§ TRY IT
Transcribe the listing below only from the line with "ATOM 71 N N" up to and including the line with "ATOM 92 C C".

§ DATA EXTRACTS
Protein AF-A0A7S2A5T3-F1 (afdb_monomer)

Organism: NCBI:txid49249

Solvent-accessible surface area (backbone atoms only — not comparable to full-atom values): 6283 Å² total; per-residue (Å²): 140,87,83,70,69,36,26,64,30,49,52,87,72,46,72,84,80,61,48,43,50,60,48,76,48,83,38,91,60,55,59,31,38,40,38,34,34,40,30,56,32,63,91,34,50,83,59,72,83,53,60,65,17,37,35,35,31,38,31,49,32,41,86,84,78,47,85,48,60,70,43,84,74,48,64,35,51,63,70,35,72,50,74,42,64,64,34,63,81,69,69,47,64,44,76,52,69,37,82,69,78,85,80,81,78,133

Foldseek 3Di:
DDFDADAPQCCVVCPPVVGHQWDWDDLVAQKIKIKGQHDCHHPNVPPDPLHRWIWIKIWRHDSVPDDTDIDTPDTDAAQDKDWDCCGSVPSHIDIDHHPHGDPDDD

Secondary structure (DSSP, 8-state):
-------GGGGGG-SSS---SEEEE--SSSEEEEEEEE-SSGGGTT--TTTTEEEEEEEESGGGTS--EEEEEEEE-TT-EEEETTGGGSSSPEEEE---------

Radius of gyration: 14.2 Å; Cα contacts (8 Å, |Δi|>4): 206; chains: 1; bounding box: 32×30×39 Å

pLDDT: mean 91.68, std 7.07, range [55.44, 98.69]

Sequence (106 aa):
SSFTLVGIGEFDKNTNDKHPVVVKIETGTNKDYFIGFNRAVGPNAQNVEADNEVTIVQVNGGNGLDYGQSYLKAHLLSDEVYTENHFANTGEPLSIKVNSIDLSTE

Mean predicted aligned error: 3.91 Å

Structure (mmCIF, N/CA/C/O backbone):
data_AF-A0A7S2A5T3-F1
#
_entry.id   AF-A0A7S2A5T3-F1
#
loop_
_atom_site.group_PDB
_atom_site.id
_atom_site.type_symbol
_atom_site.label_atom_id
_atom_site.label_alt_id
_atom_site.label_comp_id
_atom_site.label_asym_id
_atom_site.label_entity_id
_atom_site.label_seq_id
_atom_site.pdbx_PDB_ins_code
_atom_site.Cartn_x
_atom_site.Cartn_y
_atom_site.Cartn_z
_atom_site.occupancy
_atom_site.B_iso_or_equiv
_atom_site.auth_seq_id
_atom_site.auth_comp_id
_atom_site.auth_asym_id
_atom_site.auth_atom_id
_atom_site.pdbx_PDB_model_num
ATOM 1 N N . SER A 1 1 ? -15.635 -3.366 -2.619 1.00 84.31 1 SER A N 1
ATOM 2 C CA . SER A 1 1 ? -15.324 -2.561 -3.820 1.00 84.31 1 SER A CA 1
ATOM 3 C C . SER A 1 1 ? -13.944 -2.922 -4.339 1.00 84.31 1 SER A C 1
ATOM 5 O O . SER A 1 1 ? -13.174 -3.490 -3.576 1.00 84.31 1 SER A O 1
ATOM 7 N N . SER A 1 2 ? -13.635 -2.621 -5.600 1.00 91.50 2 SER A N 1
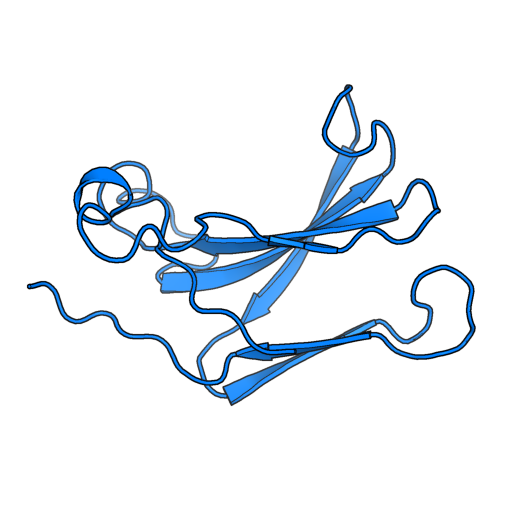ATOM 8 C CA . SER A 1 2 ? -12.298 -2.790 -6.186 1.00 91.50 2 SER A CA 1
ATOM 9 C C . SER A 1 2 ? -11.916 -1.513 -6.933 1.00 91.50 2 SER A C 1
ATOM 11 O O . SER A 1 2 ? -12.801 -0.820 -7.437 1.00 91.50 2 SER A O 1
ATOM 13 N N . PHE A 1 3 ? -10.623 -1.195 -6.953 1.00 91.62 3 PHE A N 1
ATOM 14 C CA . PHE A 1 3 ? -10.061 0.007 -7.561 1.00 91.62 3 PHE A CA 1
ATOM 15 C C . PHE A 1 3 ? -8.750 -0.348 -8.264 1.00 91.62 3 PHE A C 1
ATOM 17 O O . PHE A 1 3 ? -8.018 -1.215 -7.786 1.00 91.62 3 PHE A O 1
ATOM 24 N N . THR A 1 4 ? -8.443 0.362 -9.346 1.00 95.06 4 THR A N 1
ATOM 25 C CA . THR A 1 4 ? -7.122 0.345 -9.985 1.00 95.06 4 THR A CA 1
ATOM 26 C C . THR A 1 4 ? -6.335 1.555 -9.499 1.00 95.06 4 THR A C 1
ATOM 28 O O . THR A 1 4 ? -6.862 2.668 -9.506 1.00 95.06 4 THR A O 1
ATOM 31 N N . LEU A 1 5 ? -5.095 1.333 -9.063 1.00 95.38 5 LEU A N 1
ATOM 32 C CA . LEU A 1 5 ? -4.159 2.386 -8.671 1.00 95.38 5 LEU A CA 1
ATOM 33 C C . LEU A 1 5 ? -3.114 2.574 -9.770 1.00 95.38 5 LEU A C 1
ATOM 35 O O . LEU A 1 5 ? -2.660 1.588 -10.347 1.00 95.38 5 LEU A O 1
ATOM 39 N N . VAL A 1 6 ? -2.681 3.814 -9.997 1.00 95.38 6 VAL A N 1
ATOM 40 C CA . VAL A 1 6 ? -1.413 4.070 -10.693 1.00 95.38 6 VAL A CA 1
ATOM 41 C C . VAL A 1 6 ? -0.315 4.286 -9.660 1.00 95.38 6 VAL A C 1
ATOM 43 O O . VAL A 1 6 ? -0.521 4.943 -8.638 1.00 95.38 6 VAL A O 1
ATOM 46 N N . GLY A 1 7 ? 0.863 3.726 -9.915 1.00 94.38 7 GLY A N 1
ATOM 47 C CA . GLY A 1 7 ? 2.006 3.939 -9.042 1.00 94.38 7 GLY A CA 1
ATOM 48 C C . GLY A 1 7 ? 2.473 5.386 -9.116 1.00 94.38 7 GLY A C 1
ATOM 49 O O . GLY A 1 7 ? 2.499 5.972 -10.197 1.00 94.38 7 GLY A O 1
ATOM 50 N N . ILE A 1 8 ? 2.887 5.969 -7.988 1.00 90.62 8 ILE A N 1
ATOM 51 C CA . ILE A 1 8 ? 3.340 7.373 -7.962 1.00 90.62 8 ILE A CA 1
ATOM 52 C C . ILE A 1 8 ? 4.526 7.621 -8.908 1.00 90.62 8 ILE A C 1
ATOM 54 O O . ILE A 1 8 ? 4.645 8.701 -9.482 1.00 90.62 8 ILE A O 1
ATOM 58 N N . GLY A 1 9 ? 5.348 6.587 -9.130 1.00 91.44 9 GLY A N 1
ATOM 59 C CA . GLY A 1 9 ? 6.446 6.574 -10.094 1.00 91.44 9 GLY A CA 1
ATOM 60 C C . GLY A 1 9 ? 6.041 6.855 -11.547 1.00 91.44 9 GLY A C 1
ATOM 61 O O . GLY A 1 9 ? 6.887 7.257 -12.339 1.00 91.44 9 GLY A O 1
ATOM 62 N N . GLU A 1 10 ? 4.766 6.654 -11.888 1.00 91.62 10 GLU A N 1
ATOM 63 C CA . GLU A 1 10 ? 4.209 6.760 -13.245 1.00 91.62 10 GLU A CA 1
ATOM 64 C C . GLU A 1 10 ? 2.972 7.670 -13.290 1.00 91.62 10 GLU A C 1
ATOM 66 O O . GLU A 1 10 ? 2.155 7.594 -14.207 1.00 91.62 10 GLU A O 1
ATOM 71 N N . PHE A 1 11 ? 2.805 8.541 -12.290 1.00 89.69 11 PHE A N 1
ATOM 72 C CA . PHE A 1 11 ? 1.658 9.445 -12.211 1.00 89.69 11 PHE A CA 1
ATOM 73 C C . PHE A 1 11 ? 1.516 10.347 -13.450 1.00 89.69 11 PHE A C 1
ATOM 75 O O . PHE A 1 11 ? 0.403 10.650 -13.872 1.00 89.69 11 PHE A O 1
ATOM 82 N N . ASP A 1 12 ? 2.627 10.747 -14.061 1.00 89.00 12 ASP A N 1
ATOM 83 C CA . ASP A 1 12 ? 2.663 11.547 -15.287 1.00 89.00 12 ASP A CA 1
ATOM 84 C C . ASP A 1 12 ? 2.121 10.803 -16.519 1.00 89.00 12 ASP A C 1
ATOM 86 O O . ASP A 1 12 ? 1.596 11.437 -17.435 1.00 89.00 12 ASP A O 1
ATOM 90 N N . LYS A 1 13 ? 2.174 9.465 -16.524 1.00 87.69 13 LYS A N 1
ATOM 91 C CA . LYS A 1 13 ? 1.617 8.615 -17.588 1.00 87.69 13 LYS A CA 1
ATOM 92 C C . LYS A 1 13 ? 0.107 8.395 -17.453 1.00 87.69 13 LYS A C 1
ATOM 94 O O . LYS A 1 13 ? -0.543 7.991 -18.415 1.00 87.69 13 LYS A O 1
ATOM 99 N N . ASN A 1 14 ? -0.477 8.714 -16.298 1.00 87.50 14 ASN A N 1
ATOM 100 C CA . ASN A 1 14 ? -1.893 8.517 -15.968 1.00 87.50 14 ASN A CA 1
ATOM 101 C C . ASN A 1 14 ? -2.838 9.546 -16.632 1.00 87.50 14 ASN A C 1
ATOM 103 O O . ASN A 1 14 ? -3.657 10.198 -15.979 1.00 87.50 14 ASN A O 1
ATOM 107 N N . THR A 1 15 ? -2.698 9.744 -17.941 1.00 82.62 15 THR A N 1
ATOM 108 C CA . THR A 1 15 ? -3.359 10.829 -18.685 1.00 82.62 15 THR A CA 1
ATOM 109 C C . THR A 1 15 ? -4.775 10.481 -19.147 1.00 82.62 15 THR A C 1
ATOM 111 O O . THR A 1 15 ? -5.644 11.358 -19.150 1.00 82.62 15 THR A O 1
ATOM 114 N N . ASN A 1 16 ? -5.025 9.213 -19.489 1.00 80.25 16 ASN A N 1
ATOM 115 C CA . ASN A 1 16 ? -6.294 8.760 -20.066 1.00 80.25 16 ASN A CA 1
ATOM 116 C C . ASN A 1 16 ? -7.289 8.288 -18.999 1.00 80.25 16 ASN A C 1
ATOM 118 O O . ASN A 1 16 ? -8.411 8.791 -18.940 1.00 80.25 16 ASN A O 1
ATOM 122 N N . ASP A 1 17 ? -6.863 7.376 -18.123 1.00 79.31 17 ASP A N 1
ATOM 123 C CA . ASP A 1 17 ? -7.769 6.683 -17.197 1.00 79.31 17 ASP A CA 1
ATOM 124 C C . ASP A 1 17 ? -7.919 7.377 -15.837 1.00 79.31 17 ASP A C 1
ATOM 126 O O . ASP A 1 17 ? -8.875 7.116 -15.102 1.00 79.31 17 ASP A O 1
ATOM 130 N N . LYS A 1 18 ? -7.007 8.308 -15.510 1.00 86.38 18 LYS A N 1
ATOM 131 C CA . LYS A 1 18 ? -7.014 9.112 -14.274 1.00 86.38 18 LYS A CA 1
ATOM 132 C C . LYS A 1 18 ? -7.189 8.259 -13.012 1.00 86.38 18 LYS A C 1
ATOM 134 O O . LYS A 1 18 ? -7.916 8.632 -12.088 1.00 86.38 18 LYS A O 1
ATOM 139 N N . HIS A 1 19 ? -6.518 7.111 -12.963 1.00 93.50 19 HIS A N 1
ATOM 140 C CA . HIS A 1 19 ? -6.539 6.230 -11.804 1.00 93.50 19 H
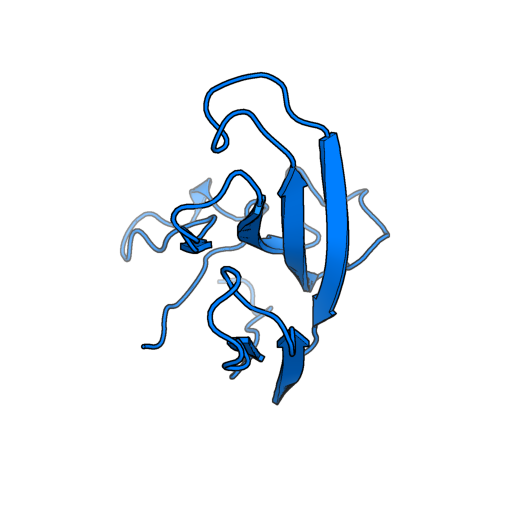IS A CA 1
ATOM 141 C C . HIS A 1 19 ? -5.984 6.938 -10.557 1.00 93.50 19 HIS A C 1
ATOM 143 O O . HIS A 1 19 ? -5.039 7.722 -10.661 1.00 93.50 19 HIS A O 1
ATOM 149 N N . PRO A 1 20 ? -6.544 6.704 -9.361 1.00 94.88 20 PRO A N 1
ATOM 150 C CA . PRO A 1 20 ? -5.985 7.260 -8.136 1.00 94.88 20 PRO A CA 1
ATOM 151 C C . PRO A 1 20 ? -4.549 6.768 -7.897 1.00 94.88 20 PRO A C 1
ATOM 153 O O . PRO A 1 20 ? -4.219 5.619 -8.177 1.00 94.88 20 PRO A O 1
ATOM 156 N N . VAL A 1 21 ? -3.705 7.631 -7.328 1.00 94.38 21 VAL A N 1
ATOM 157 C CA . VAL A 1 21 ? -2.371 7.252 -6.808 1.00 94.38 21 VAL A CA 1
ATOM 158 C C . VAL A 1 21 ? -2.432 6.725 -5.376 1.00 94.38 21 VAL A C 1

§ FINAL ANSWER
ATOM 71 N N . PHE A 1 11 ? 2.805 8.541 -12.290 1.00 89.69 11 PHE A N 1
ATOM 72 C CA . PHE A 1 11 ? 1.658 9.445 -12.211 1.00 89.69 11 PHE A CA 1
ATOM 73 C C . PHE A 1 11 ? 1.516 10.347 -13.450 1.00 89.69 11 PHE A C 1
ATOM 75 O O . PHE A 1 11 ? 0.403 10.650 -13.872 1.00 89.69 11 PHE A O 1
ATOM 82 N N . ASP A 1 12 ? 2.627 10.747 -14.061 1.00 89.00 12 ASP A N 1
ATOM 83 C CA . ASP A 1 12 ? 2.663 11.547 -15.287 1.00 89.00 12 ASP A CA 1
ATOM 84 C C . ASP A 1 12 ? 2.121 10.803 -16.519 1.00 89.00 12 ASP A C 1
ATOM 86 O O . ASP A 1 12 ? 1.596 11.437 -17.435 1.00 89.00 12 ASP A O 1
ATOM 90 N N . LYS A 1 13 ? 2.174 9.465 -16.524 1.00 87.69 13 LYS A N 1
ATOM 91 C CA . LYS A 1 13 ? 1.617 8.615 -17.588 1.00 87.69 13 LYS A CA 1
ATOM 92 C C . LYS A 1 13 ? 0.107 8.395 -17.453 1.00 87.69 13 LYS A C 1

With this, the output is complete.